Work to be completed |
Whenever a line in the listing contains "core", copy that line.
——
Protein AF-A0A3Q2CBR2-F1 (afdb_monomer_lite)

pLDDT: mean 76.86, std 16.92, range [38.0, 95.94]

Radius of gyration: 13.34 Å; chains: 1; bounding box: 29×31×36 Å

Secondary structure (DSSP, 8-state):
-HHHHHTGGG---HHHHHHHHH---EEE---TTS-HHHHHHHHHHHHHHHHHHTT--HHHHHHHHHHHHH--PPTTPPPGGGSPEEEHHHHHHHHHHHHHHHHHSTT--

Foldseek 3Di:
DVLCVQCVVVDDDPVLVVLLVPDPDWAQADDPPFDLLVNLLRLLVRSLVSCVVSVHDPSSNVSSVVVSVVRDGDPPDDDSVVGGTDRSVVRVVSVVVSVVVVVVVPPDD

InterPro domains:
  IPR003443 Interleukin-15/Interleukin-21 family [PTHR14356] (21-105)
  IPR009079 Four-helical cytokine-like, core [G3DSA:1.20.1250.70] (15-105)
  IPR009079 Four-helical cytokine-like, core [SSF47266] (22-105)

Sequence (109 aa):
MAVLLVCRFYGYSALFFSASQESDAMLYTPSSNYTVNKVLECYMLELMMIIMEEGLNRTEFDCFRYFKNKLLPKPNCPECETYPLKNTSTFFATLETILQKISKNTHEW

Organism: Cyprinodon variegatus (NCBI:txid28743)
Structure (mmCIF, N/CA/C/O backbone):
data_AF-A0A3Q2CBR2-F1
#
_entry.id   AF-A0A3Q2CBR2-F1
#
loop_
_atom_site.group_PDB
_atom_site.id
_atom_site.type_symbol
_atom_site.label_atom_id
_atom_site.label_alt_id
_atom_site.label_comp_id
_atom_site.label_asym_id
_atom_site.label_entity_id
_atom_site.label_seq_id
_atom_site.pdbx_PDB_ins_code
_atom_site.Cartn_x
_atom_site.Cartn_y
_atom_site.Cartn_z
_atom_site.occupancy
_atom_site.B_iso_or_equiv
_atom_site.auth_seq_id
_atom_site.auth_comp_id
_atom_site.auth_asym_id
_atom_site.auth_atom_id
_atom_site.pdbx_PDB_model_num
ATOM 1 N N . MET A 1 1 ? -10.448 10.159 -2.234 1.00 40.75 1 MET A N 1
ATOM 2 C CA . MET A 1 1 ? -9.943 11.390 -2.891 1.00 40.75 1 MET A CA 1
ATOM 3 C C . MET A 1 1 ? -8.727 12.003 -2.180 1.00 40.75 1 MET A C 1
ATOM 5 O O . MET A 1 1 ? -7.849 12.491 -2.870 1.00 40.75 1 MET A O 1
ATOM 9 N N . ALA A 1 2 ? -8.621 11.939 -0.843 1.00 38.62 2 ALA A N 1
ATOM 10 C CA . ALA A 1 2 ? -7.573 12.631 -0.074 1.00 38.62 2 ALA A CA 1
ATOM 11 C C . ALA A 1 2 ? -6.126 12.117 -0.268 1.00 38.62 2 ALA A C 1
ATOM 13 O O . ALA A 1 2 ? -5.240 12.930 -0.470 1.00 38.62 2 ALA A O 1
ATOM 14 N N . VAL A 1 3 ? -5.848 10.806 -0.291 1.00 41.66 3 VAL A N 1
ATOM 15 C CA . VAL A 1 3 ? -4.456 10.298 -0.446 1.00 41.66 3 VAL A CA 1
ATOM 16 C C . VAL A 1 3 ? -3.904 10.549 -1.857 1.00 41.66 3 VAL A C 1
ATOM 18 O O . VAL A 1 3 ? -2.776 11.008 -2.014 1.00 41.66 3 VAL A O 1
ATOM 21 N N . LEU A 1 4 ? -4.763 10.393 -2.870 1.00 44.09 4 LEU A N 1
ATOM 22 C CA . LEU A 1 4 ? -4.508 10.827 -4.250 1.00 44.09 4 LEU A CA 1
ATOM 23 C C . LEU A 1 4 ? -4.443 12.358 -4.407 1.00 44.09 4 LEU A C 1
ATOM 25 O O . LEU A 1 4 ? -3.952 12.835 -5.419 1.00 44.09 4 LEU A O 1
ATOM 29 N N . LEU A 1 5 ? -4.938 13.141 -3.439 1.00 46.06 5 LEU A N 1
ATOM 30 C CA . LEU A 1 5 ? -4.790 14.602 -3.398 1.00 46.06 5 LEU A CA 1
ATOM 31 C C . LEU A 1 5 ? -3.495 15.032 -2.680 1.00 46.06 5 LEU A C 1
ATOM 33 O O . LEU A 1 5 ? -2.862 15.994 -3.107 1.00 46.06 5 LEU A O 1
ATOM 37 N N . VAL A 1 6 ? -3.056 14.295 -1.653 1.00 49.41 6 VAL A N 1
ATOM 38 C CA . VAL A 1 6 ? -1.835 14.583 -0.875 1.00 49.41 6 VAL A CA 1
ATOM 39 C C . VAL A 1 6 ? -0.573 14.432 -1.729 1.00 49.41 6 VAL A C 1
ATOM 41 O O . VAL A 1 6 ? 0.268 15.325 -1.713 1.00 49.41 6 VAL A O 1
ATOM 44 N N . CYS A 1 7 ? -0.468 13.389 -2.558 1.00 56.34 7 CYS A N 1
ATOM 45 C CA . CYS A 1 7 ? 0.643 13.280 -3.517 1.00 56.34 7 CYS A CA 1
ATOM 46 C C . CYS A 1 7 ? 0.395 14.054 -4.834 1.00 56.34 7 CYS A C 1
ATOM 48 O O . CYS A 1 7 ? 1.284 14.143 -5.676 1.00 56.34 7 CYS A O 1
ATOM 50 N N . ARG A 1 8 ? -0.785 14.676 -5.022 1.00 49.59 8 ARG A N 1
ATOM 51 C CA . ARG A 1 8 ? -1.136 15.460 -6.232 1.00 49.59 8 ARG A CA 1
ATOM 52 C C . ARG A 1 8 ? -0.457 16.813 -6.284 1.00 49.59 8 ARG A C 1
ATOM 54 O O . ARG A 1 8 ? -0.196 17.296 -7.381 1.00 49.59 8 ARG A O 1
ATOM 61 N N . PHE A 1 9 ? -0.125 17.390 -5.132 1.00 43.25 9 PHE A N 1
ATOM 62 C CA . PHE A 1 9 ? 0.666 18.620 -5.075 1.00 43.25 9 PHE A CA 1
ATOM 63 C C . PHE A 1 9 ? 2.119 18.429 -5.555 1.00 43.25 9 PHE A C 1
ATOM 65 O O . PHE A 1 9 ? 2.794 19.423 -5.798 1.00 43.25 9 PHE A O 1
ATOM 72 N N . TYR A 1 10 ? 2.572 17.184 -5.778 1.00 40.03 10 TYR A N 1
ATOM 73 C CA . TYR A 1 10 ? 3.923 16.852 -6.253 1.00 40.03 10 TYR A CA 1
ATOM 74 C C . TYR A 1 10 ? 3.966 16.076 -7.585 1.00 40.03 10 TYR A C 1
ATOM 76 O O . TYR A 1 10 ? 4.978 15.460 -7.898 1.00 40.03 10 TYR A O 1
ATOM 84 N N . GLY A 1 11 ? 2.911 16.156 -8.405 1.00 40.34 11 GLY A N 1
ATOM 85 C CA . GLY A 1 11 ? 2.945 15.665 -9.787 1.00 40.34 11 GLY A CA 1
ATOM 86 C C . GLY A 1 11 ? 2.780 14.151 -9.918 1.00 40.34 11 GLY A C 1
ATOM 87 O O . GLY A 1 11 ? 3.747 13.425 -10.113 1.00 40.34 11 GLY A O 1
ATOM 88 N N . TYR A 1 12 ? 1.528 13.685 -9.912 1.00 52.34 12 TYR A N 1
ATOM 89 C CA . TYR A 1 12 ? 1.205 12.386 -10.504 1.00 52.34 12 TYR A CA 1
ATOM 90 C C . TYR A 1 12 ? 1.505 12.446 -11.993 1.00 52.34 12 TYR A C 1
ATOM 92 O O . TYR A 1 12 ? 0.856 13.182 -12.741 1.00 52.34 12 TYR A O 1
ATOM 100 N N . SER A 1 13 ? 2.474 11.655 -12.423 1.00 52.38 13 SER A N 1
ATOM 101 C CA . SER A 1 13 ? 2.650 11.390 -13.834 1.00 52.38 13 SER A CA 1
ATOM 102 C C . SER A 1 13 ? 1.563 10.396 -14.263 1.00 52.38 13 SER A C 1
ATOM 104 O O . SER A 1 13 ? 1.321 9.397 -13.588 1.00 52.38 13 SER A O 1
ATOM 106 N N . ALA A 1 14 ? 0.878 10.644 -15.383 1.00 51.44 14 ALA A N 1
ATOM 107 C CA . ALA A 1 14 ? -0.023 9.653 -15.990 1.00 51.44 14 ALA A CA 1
——
Result |
  IPR009079 Four-helical cytokine-like, core [G3DSA:1.20.1250.70] (15-105)
  IPR009079 Four-helical cytokine-like, core [SSF47266] (22-105)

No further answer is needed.